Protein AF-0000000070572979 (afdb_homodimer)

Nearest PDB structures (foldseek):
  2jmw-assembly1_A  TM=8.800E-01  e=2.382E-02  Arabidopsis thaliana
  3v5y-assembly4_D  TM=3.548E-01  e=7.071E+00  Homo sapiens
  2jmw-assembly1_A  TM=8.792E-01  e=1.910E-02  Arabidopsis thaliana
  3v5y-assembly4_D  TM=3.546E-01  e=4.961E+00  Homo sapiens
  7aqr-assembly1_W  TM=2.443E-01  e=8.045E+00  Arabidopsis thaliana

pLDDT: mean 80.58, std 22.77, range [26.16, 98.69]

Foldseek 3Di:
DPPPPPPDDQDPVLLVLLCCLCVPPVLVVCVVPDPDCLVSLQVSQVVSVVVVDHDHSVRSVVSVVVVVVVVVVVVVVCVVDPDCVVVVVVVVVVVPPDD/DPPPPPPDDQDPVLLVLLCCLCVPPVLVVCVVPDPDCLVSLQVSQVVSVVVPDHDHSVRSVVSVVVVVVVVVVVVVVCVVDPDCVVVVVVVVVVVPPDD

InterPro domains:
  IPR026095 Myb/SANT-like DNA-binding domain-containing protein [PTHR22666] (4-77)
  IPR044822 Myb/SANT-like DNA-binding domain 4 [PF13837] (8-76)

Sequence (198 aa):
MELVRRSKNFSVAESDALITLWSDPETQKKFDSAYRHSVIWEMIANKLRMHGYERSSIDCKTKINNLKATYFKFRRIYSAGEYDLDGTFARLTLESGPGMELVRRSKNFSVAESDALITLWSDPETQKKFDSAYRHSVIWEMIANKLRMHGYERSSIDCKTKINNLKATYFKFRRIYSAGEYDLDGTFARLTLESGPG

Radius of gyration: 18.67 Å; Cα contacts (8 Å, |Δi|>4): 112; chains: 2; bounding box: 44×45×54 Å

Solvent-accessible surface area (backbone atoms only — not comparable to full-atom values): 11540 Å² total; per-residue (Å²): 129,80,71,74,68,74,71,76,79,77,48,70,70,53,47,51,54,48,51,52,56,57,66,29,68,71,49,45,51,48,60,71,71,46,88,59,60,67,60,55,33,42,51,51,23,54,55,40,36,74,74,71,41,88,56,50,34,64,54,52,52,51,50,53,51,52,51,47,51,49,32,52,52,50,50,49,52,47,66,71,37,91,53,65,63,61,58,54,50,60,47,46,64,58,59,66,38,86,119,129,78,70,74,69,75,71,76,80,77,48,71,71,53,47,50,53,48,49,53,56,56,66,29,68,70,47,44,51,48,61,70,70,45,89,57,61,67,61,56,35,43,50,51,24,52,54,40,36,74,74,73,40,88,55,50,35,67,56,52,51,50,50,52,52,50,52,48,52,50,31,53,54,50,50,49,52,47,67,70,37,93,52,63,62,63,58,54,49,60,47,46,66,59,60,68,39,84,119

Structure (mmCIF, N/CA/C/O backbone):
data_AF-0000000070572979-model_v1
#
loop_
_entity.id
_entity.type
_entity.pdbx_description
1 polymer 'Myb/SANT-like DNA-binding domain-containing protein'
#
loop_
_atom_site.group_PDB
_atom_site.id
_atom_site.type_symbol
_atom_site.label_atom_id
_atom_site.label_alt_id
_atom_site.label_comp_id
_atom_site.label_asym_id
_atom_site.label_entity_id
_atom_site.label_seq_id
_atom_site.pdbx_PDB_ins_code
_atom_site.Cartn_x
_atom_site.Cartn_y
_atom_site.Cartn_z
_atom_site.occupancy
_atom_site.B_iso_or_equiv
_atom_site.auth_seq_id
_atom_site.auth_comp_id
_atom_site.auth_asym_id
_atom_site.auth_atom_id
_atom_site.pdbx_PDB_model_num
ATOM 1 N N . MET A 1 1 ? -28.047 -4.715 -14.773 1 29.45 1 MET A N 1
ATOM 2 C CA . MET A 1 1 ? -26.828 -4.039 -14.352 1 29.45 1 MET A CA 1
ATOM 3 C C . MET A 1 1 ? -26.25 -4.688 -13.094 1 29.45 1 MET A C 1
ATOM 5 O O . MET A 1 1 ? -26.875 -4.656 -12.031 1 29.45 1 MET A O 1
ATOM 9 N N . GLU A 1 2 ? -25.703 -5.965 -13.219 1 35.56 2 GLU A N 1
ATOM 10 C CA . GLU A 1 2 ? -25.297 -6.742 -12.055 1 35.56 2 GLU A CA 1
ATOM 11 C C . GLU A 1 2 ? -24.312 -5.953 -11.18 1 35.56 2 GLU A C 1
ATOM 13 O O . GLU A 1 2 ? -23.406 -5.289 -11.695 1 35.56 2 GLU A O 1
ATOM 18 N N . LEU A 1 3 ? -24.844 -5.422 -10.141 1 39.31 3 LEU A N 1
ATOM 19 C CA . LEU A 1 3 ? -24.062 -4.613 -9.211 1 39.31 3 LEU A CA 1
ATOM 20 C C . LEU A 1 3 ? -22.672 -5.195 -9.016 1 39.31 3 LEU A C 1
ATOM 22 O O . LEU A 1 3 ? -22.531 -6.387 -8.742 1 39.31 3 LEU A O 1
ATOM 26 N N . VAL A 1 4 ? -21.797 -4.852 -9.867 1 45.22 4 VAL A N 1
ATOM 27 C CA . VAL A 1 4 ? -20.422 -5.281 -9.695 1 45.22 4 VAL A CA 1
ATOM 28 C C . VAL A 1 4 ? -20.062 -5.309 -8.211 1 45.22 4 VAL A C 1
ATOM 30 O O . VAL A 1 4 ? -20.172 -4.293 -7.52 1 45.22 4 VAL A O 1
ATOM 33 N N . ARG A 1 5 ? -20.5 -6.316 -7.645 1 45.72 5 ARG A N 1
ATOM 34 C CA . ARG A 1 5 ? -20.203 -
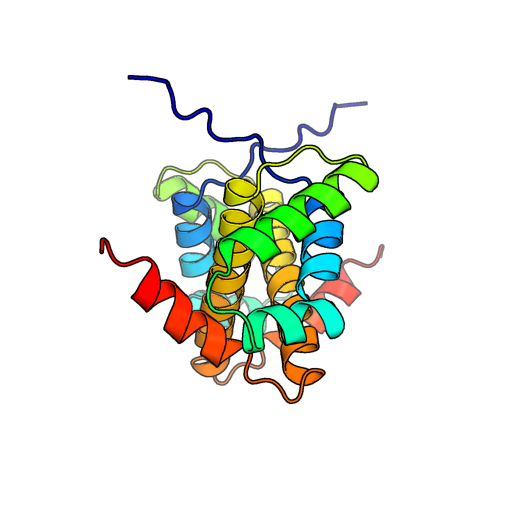6.496 -6.227 1 45.72 5 ARG A CA 1
ATOM 35 C C . ARG A 1 5 ? -18.734 -6.238 -5.926 1 45.72 5 ARG A C 1
ATOM 37 O O . ARG A 1 5 ? -17.859 -6.867 -6.52 1 45.72 5 ARG A O 1
ATOM 44 N N . ARG A 1 6 ? -18.516 -4.965 -5.574 1 52.62 6 ARG A N 1
ATOM 45 C CA . ARG A 1 6 ? -17.188 -4.691 -5.035 1 52.62 6 ARG A CA 1
ATOM 46 C C . ARG A 1 6 ? -16.797 -5.727 -3.982 1 52.62 6 ARG A C 1
ATOM 48 O O . ARG A 1 6 ? -17.531 -5.953 -3.025 1 52.62 6 ARG A O 1
ATOM 55 N N . SER A 1 7 ? -15.992 -6.688 -4.438 1 59.69 7 SER A N 1
ATOM 56 C CA . SER A 1 7 ? -15.516 -7.699 -3.502 1 59.69 7 SER A CA 1
ATOM 57 C C . SER A 1 7 ? -15.055 -7.066 -2.191 1 59.69 7 SER A C 1
ATOM 59 O O . SER A 1 7 ? -14.641 -5.906 -2.166 1 59.69 7 SER A O 1
ATOM 61 N N . LYS A 1 8 ? -15.406 -7.566 -1.104 1 76.12 8 LYS A N 1
ATOM 62 C CA . LYS A 1 8 ? -15.008 -7.16 0.241 1 76.12 8 LYS A CA 1
ATOM 63 C C . LYS A 1 8 ? -13.523 -6.797 0.293 1 76.12 8 LYS A C 1
ATOM 65 O O . LYS A 1 8 ? -12.727 -7.316 -0.487 1 76.12 8 LYS A O 1
ATOM 70 N N . ASN A 1 9 ? -13.25 -5.895 1.145 1 85.56 9 ASN A N 1
ATOM 71 C CA . ASN A 1 9 ? -11.875 -5.445 1.328 1 85.56 9 ASN A CA 1
ATOM 72 C C . ASN A 1 9 ? -10.977 -6.578 1.819 1 85.56 9 ASN A C 1
ATOM 74 O O . ASN A 1 9 ? -11.398 -7.414 2.621 1 85.56 9 ASN A O 1
ATOM 78 N N . PHE A 1 10 ? -9.812 -6.68 1.253 1 92.81 10 PHE A N 1
ATOM 79 C CA . PHE A 1 10 ? -8.805 -7.617 1.744 1 92.81 10 PHE A CA 1
ATOM 80 C C . PHE A 1 10 ? -8.398 -7.277 3.174 1 92.81 10 PHE A C 1
ATOM 82 O O . PHE A 1 10 ? -8.172 -6.109 3.498 1 92.81 10 PHE A O 1
ATOM 89 N N . SER A 1 11 ? -8.414 -8.312 4.004 1 91.06 11 SER A N 1
ATOM 90 C CA . SER A 1 11 ? -7.812 -8.117 5.316 1 91.06 11 SER A CA 1
ATOM 91 C C . SER A 1 11 ? -6.297 -7.988 5.215 1 91.06 11 SER A C 1
ATOM 93 O O . SER A 1 11 ? -5.711 -8.297 4.176 1 91.06 11 SER A O 1
ATOM 95 N N . VAL A 1 12 ? -5.68 -7.586 6.301 1 88.75 12 VAL A N 1
ATOM 96 C CA . VAL A 1 12 ? -4.227 -7.457 6.34 1 88.75 12 VAL A CA 1
ATOM 97 C C . VAL A 1 12 ? -3.582 -8.828 6.133 1 88.75 12 VAL A C 1
ATOM 99 O O . VAL A 1 12 ? -2.641 -8.961 5.348 1 88.75 12 VAL A O 1
ATOM 102 N N . ALA A 1 13 ? -4.109 -9.836 6.84 1 93.81 13 ALA A N 1
ATOM 103 C CA . ALA A 1 13 ? -3.574 -11.195 6.73 1 93.81 13 ALA A CA 1
ATOM 104 C C . ALA A 1 13 ? -3.736 -11.734 5.312 1 93.81 13 ALA A C 1
ATOM 106 O O . ALA A 1 13 ? -2.83 -12.383 4.781 1 93.81 13 ALA A O 1
ATOM 107 N N . GLU A 1 14 ? -4.867 -11.461 4.684 1 95.81 14 GLU A N 1
ATOM 108 C CA . GLU A 1 14 ? -5.137 -11.867 3.309 1 95.81 14 GLU A CA 1
ATOM 109 C C . GLU A 1 14 ? -4.18 -11.188 2.334 1 95.81 14 GLU A C 1
ATOM 111 O O . GLU A 1 14 ? -3.658 -11.828 1.419 1 95.81 14 GLU A O 1
ATOM 116 N N . SER A 1 15 ? -3.979 -9.852 2.488 1 95.25 15 SER A N 1
ATOM 117 C CA . SER A 1 15 ? -3.059 -9.086 1.651 1 95.25 15 SER A CA 1
ATOM 118 C C . SER A 1 15 ? -1.638 -9.633 1.757 1 95.25 15 SER A C 1
ATOM 120 O O . SER A 1 15 ? -0.955 -9.797 0.744 1 95.25 15 SER A O 1
ATOM 122 N N . ASP A 1 16 ? -1.301 -9.977 2.967 1 94.62 16 ASP A N 1
ATOM 123 C CA . ASP A 1 16 ? 0.034 -10.516 3.197 1 94.62 16 ASP A CA 1
ATOM 124 C C . ASP A 1 16 ? 0.209 -11.859 2.49 1 94.62 16 ASP A C 1
ATOM 126 O O . ASP A 1 16 ? 1.252 -12.117 1.886 1 94.62 16 ASP A O 1
ATOM 130 N N . ALA A 1 17 ? -0.804 -12.688 2.646 1 97.44 17 ALA A N 1
ATOM 131 C CA . ALA A 1 17 ? -0.765 -13.992 1.981 1 97.44 17 ALA A CA 1
ATOM 132 C C . ALA A 1 17 ? -0.688 -13.828 0.466 1 97.44 17 ALA A C 1
ATOM 134 O O . ALA A 1 17 ? 0.087 -14.516 -0.2 1 97.44 17 ALA A O 1
ATOM 135 N N . LEU A 1 18 ? -1.409 -12.891 -0.113 1 97.69 18 LEU A N 1
ATOM 136 C CA . LEU A 1 18 ? -1.417 -12.633 -1.549 1 97.69 18 LEU A CA 1
ATOM 137 C C . LEU A 1 18 ? -0.051 -12.141 -2.02 1 97.69 18 LEU A C 1
ATOM 139 O O . LEU A 1 18 ? 0.475 -12.633 -3.023 1 97.69 18 LEU A O 1
ATOM 143 N N . ILE A 1 19 ? 0.482 -11.203 -1.34 1 96.5 19 ILE A N 1
ATOM 144 C CA . ILE A 1 19 ? 1.777 -10.633 -1.701 1 96.5 19 ILE A CA 1
ATOM 145 C C . ILE A 1 19 ? 2.842 -11.734 -1.684 1 96.5 19 ILE A C 1
ATOM 147 O O . ILE A 1 19 ? 3.691 -11.797 -2.576 1 96.5 19 ILE A O 1
ATOM 151 N N . THR A 1 20 ? 2.781 -12.555 -0.691 1 95.94 20 THR A N 1
ATOM 152 C CA . THR A 1 20 ? 3.729 -13.656 -0.566 1 95.94 20 THR A CA 1
ATOM 153 C C . THR A 1 20 ? 3.625 -14.602 -1.763 1 95.94 20 THR A C 1
ATOM 155 O O . THR A 1 20 ? 4.641 -15 -2.336 1 95.94 20 THR A O 1
ATOM 158 N N . LEU A 1 21 ? 2.422 -14.961 -2.143 1 97.5 21 LEU A N 1
ATOM 159 C CA . LEU A 1 21 ? 2.203 -15.836 -3.289 1 97.5 21 LEU A CA 1
ATOM 160 C C . LEU A 1 21 ? 2.65 -15.164 -4.582 1 97.5 21 LEU A C 1
ATOM 162 O O . LEU A 1 21 ? 3.281 -15.797 -5.43 1 97.5 21 LEU A O 1
ATOM 166 N N . TRP A 1 22 ? 2.328 -13.93 -4.695 1 97 22 TRP A N 1
ATOM 167 C CA . TRP A 1 22 ? 2.633 -13.164 -5.898 1 97 22 TRP A CA 1
ATOM 168 C C . TRP A 1 22 ? 4.137 -12.953 -6.047 1 97 22 TRP A C 1
ATOM 170 O O . TRP A 1 22 ? 4.68 -13.07 -7.148 1 97 22 TRP A O 1
ATOM 180 N N . SER A 1 23 ? 4.777 -12.727 -4.992 1 95.19 23 SER A N 1
ATOM 181 C CA . SER A 1 23 ? 6.184 -12.336 -5.059 1 95.19 23 SER A CA 1
ATOM 182 C C . SER A 1 23 ? 7.09 -13.562 -5.074 1 95.19 23 SER A C 1
ATOM 184 O O . SER A 1 23 ? 8.312 -13.438 -5.184 1 95.19 23 SER A O 1
ATOM 186 N N . ASP A 1 24 ? 6.484 -14.68 -4.949 1 94.31 24 ASP A N 1
ATOM 187 C CA . ASP A 1 24 ? 7.242 -15.922 -5.016 1 94.31 24 ASP A CA 1
ATOM 188 C C . ASP A 1 24 ? 8.062 -16 -6.301 1 94.31 24 ASP A C 1
ATOM 190 O O . ASP A 1 24 ? 7.547 -15.75 -7.387 1 94.31 24 ASP A O 1
ATOM 194 N N . PRO A 1 25 ? 9.422 -16.375 -6.195 1 92.44 25 PRO A N 1
ATOM 195 C CA . PRO A 1 25 ? 10.281 -16.406 -7.379 1 92.44 25 PRO A CA 1
ATOM 196 C C . PRO A 1 25 ? 9.75 -17.344 -8.469 1 92.44 25 PRO A C 1
ATOM 198 O O . PRO A 1 25 ? 9.828 -17.016 -9.656 1 92.44 25 PRO A O 1
ATOM 201 N N . GLU A 1 26 ? 9.203 -18.406 -8.109 1 94.06 26 GLU A N 1
ATOM 202 C CA . GLU A 1 26 ? 8.648 -19.344 -9.086 1 94.06 26 GLU A CA 1
ATOM 203 C C . GLU A 1 26 ? 7.438 -18.734 -9.797 1 94.06 26 GLU A C 1
ATOM 205 O O . GLU A 1 26 ? 7.258 -18.938 -11 1 94.06 26 GLU A O 1
ATOM 210 N N . THR A 1 27 ? 6.625 -18.047 -9.023 1 95.19 27 THR A N 1
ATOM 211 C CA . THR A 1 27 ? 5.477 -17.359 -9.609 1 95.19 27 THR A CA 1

=====

Task statement:
Look back over the records above. Reproduce exactly everything from the line with "Structure (mmCIF, N/CA/C/O" down to the line with "ATOM 44 N N", inclusive, and leave the pictures out.

Result:
Structure (mmCIF, N/CA/C/O backbone):
data_AF-0000000070572979-model_v1
#
loop_
_entity.id
_entity.type
_entity.pdbx_description
1 polymer 'Myb/SANT-like DNA-binding domain-containing protein'
#
loop_
_atom_site.group_PDB
_atom_site.id
_atom_site.type_symbol
_atom_site.label_atom_id
_atom_site.label_alt_id
_atom_site.label_comp_id
_atom_site.label_asym_id
_atom_site.label_entity_id
_atom_site.label_seq_id
_atom_site.pdbx_PDB_ins_code
_atom_site.Cartn_x
_atom_site.Cartn_y
_atom_site.Cartn_z
_atom_site.occupancy
_atom_site.B_iso_or_equiv
_atom_site.auth_seq_id
_atom_site.auth_comp_id
_atom_site.auth_asym_id
_atom_site.auth_atom_id
_atom_site.pdbx_PDB_model_num
ATOM 1 N N . MET A 1 1 ? -28.047 -4.715 -14.773 1 29.45 1 MET A N 1
ATOM 2 C CA . MET A 1 1 ? -26.828 -4.039 -14.352 1 29.45 1 MET A CA 1
ATOM 3 C C . MET A 1 1 ? -26.25 -4.688 -13.094 1 29.45 1 MET A C 1
ATOM 5 O O . MET A 1 1 ? -26.875 -4.656 -12.031 1 29.45 1 MET A O 1
ATOM 9 N N . GLU A 1 2 ? -25.703 -5.965 -13.219 1 35.56 2 GLU A N 1
ATOM 10 C CA . GLU A 1 2 ? -25.297 -6.742 -12.055 1 35.56 2 GLU A CA 1
ATOM 11 C C . GLU A 1 2 ? -24.312 -5.953 -11.18 1 35.56 2 GLU A C 1
ATOM 13 O O . GLU A 1 2 ? -23.406 -5.289 -11.695 1 35.56 2 GLU A O 1
ATOM 18 N N . LEU A 1 3 ? -24.844 -5.422 -10.141 1 39.31 3 LEU A N 1
ATOM 19 C CA . LEU A 1 3 ? -24.062 -4.613 -9.211 1 39.31 3 LEU A CA 1
ATOM 20 C C . LEU A 1 3 ? -22.672 -5.195 -9.016 1 39.31 3 LEU A C 1
ATOM 22 O O . LEU A 1 3 ? -22.531 -6.387 -8.742 1 39.31 3 LEU A O 1
ATOM 26 N N . VAL A 1 4 ? -21.797 -4.852 -9.867 1 45.22 4 VAL A N 1
ATOM 27 C CA . VAL A 1 4 ? -20.422 -5.281 -9.695 1 45.22 4 VAL A CA 1
ATOM 28 C C . VAL A 1 4 ? -20.062 -5.309 -8.211 1 45.22 4 VAL A C 1
ATOM 30 O O . VAL A 1 4 ? -20.172 -4.293 -7.52 1 45.22 4 VAL A O 1
ATOM 33 N N . ARG A 1 5 ? -20.5 -6.316 -7.645 1 45.72 5 ARG A N 1
ATOM 34 C CA . ARG A 1 5 ? -20.203 -
6.496 -6.227 1 45.72 5 ARG A CA 1
ATOM 35 C C . ARG A 1 5 ? -18.734 -6.238 -5.926 1 45.72 5 ARG A C 1
ATOM 37 O O . ARG A 1 5 ? -17.859 -6.867 -6.52 1 45.72 5 ARG A O 1
ATOM 44 N N . ARG A 1 6 ? -18.516 -4.965 -5.574 1 52.62 6 ARG A N 1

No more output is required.